__Work required__
In the entries below, begin at the line that has "ATOM 3 C C .", stop after the line that has "ATOM 66 C C", and output those lines exactly with no pictures.

(Stored items from a collection)
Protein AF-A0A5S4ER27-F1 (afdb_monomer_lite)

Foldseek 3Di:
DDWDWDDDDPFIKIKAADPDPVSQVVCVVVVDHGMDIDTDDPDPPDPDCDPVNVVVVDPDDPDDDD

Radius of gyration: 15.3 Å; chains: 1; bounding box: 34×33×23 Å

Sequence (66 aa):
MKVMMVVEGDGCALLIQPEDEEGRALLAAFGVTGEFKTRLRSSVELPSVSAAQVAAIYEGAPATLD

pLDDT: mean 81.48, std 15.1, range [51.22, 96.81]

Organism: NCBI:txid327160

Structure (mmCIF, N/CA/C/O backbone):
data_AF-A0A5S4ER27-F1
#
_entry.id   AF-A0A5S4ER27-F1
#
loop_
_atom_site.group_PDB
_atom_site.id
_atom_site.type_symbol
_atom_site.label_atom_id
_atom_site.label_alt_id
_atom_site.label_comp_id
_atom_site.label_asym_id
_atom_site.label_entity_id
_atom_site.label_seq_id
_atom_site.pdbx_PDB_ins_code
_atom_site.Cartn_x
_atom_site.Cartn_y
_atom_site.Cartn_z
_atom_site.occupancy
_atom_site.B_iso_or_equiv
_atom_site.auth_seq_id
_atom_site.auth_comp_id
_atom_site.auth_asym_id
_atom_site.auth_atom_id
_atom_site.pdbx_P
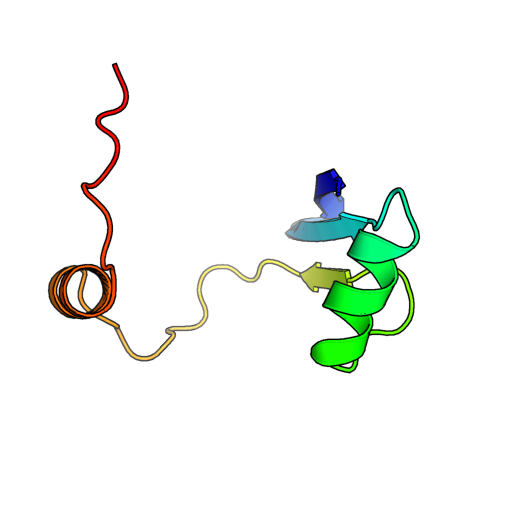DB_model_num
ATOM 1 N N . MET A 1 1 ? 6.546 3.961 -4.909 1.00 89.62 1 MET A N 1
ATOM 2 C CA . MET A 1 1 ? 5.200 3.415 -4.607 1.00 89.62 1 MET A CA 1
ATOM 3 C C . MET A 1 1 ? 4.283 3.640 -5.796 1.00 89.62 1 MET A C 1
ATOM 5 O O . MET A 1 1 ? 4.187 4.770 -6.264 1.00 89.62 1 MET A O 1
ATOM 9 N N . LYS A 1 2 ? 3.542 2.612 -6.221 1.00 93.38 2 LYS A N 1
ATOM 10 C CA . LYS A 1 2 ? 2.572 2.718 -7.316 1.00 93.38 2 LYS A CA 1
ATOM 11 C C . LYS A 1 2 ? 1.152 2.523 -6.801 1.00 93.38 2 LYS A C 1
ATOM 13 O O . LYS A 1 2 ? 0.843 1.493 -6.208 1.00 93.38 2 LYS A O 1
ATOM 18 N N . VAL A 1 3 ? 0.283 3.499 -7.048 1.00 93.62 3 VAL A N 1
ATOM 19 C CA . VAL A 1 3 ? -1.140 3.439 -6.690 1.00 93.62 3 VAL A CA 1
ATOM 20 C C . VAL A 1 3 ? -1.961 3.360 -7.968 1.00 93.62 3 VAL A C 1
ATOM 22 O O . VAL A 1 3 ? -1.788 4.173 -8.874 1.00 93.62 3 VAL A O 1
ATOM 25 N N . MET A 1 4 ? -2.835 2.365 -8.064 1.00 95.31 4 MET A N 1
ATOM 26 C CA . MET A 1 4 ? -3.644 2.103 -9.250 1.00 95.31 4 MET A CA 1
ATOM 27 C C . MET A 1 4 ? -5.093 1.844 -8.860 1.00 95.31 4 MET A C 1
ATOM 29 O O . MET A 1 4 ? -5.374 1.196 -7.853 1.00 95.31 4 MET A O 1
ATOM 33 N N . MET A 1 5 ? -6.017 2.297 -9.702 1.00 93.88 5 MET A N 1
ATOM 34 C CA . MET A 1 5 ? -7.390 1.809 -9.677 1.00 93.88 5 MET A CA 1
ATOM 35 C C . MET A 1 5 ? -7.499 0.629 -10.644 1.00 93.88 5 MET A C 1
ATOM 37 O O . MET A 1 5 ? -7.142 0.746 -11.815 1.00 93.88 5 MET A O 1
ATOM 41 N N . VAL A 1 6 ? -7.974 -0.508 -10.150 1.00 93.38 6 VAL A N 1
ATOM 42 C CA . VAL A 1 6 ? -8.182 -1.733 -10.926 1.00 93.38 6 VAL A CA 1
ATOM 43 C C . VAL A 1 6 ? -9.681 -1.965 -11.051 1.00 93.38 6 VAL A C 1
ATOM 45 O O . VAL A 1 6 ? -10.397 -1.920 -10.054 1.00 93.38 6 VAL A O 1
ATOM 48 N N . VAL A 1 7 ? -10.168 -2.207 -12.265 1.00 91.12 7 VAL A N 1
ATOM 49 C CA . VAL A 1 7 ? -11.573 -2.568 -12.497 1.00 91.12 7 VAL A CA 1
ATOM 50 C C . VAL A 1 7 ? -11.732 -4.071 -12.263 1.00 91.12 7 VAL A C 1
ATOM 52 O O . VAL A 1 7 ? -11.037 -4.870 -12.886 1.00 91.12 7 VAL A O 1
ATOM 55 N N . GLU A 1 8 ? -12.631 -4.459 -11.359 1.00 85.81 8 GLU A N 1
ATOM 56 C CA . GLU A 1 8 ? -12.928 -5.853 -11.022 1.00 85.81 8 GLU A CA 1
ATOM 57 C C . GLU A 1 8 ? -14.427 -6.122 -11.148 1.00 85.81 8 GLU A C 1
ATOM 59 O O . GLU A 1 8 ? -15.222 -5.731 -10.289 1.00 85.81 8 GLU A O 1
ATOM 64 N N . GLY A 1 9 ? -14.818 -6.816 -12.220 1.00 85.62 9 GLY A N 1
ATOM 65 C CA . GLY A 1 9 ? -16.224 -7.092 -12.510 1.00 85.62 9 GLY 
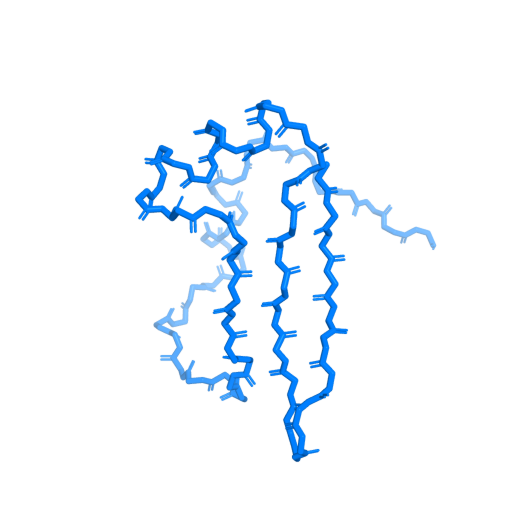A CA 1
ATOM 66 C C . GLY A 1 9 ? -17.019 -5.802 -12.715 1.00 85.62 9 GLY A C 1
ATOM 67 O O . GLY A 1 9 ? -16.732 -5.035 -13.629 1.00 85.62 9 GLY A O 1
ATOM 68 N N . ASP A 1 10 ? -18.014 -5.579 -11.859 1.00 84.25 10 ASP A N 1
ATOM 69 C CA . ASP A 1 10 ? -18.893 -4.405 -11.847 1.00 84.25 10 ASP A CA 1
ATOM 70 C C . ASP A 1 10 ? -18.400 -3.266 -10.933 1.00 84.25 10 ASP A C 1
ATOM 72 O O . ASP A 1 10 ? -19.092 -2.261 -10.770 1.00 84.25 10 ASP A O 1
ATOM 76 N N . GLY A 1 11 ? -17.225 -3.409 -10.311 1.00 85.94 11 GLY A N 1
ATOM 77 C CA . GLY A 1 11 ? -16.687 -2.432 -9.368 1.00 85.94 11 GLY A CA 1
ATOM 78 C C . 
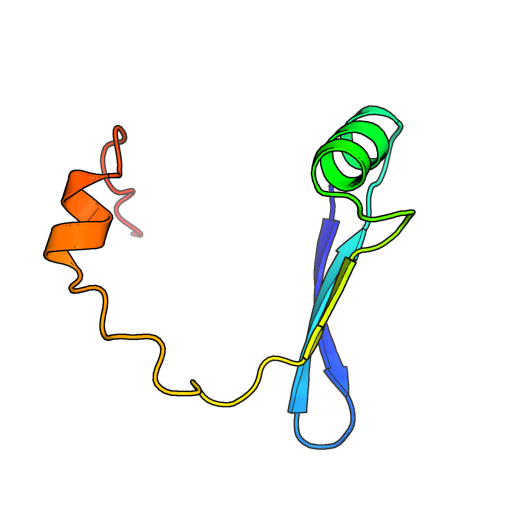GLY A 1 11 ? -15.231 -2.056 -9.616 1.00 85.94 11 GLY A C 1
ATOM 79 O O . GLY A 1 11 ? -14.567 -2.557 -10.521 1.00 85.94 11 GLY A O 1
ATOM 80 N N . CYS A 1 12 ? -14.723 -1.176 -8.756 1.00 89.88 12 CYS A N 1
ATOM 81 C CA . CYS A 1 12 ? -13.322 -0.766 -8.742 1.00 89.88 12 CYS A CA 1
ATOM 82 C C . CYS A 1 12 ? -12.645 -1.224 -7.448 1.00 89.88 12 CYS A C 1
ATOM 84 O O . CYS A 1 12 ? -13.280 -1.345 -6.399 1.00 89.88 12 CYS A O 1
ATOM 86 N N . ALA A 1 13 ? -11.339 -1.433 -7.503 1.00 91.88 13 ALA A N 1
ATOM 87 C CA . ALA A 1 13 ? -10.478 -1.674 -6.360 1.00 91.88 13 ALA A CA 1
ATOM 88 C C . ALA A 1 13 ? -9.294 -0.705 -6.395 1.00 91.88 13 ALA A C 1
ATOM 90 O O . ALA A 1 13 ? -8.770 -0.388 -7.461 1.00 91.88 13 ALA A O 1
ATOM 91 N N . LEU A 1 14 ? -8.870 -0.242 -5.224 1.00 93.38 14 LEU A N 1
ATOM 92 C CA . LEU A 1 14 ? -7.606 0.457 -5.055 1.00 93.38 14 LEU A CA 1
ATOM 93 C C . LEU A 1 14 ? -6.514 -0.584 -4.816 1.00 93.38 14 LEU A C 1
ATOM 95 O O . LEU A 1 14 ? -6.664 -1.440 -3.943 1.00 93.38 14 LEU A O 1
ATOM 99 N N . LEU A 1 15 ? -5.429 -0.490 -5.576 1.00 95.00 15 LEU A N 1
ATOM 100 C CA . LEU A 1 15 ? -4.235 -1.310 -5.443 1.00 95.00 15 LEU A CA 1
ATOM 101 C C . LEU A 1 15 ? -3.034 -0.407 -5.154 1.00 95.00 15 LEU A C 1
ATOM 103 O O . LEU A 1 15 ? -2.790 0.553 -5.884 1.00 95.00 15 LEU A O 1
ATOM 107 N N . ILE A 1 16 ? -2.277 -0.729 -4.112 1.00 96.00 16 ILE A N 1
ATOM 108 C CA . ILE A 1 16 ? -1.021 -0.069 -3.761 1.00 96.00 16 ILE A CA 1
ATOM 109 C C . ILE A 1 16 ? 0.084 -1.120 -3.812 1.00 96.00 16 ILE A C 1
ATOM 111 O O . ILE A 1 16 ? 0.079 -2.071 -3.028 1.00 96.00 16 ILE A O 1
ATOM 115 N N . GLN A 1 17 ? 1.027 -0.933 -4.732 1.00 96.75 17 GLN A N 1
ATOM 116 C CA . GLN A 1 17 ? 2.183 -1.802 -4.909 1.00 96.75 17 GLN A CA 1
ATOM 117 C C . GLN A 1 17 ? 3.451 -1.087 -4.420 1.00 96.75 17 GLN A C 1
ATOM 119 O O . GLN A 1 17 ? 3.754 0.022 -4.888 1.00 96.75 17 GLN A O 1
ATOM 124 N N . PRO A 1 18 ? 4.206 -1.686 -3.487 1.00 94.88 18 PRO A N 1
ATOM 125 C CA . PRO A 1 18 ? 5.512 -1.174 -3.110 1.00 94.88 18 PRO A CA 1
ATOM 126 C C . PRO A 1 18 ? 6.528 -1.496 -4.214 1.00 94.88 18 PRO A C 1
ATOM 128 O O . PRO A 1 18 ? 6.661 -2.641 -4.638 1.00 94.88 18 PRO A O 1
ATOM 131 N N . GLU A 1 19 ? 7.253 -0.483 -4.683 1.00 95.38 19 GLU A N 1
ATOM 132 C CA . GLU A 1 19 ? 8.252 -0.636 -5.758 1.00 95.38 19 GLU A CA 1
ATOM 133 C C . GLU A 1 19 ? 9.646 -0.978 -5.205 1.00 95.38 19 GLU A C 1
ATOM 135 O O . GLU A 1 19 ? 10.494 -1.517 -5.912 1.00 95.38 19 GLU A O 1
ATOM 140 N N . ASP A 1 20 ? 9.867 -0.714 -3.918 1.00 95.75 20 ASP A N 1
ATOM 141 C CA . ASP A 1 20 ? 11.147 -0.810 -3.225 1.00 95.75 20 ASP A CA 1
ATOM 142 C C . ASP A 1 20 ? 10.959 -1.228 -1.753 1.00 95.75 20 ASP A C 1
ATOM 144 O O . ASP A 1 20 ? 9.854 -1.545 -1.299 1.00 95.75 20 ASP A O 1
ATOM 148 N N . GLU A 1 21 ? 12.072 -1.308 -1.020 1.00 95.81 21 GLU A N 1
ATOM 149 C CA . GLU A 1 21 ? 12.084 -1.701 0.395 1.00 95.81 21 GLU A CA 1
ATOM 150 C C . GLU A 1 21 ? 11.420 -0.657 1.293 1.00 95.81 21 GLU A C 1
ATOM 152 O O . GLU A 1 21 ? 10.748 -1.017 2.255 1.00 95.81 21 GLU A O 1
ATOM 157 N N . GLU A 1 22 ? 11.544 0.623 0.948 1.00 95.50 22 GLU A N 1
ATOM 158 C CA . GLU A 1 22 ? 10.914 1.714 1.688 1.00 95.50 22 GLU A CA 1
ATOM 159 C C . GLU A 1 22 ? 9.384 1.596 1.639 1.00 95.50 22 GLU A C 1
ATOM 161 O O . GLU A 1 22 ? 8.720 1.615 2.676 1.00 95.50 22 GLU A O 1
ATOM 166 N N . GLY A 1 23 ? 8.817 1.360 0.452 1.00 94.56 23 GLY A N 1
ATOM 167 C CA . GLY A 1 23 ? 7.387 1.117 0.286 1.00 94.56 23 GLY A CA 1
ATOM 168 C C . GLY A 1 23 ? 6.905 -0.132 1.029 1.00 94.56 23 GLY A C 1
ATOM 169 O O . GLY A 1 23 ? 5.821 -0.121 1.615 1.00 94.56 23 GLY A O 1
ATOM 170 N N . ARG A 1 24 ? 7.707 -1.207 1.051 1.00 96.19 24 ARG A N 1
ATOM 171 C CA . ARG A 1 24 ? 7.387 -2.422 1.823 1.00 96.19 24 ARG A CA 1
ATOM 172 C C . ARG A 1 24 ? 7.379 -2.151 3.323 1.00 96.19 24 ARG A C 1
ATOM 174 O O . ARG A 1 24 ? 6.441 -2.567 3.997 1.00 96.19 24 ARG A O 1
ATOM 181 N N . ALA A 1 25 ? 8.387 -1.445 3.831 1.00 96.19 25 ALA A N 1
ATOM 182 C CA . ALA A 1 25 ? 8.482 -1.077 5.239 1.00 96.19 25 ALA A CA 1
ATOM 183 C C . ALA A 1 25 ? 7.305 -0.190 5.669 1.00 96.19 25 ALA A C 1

__Response__
ATOM 3 C C . MET A 1 1 ? 4.283 3.640 -5.796 1.00 89.62 1 MET A C 1
ATOM 5 O O . MET A 1 1 ? 4.187 4.770 -6.264 1.00 89.62 1 MET A O 1
ATOM 9 N N . LYS A 1 2 ? 3.542 2.612 -6.221 1.00 93.38 2 LYS A N 1
ATOM 10 C CA . LYS A 1 2 ? 2.572 2.718 -7.316 1.00 93.38 2 LYS A CA 1
ATOM 11 C C . LYS A 1 2 ? 1.152 2.523 -6.801 1.00 93.38 2 LYS A C 1
ATOM 13 O O . LYS A 1 2 ? 0.843 1.493 -6.208 1.00 93.38 2 LYS A O 1
ATOM 18 N N . VAL A 1 3 ? 0.283 3.499 -7.048 1.00 93.62 3 VAL A N 1
ATOM 19 C CA . VAL A 1 3 ? -1.140 3.439 -6.690 1.00 93.62 3 VAL A CA 1
ATOM 20 C C . VAL A 1 3 ? -1.961 3.360 -7.968 1.00 93.62 3 VAL A C 1
ATOM 22 O O . VAL A 1 3 ? -1.788 4.173 -8.874 1.00 93.62 3 VAL A O 1
ATOM 25 N N . MET A 1 4 ? -2.835 2.365 -8.064 1.00 95.31 4 MET A N 1
ATOM 26 C CA . MET A 1 4 ? -3.644 2.103 -9.250 1.00 95.31 4 MET A CA 1
ATOM 27 C C . MET A 1 4 ? -5.093 1.844 -8.860 1.00 95.31 4 MET A C 1
ATOM 29 O O . MET A 1 4 ? -5.374 1.196 -7.853 1.00 95.31 4 MET A O 1
ATOM 33 N N . MET A 1 5 ? -6.017 2.297 -9.702 1.00 93.88 5 MET A N 1
ATOM 34 C CA . MET A 1 5 ? -7.390 1.809 -9.677 1.00 93.88 5 MET A CA 1
ATOM 35 C C . MET A 1 5 ? -7.499 0.629 -10.644 1.00 93.88 5 MET A C 1
ATOM 37 O O . MET A 1 5 ? -7.142 0.746 -11.815 1.00 93.88 5 MET A O 1
ATOM 41 N N . VAL A 1 6 ? -7.974 -0.508 -10.150 1.00 93.38 6 VAL A N 1
ATOM 42 C CA . VAL A 1 6 ? -8.182 -1.733 -10.926 1.00 93.38 6 VAL A CA 1
ATOM 43 C C . VAL A 1 6 ? -9.681 -1.965 -11.051 1.00 93.38 6 VAL A C 1
ATOM 45 O O . VAL A 1 6 ? -10.397 -1.920 -10.054 1.00 93.38 6 VAL A O 1
ATOM 48 N N . VAL A 1 7 ? -10.168 -2.207 -12.265 1.00 91.12 7 VAL A N 1
ATOM 49 C CA . VAL A 1 7 ? -11.573 -2.568 -12.497 1.00 91.12 7 VAL A CA 1
ATOM 50 C C . VAL A 1 7 ? -11.732 -4.071 -12.263 1.00 91.12 7 VAL A C 1
ATOM 52 O O . VAL A 1 7 ? -11.037 -4.870 -12.886 1.00 91.12 7 VAL A O 1
ATOM 55 N N . GLU A 1 8 ? -12.631 -4.459 -11.359 1.00 85.81 8 GLU A N 1
ATOM 56 C CA . GLU A 1 8 ? -12.928 -5.853 -11.022 1.00 85.81 8 GLU A CA 1
ATOM 57 C C . GLU A 1 8 ? -14.427 -6.122 -11.148 1.00 85.81 8 GLU A C 1
ATOM 59 O O . GLU A 1 8 ? -15.222 -5.731 -10.289 1.00 85.81 8 GLU A O 1
ATOM 64 N N . GLY A 1 9 ? -14.818 -6.816 -12.220 1.00 85.62 9 GLY A N 1
ATOM 65 C CA . GLY A 1 9 ? -16.224 -7.092 -12.510 1.00 85.62 9 GLY 
A CA 1
ATOM 66 C C . GLY A 1 9 ? -17.019 -5.802 -12.715 1.00 85.62 9 GLY A C 1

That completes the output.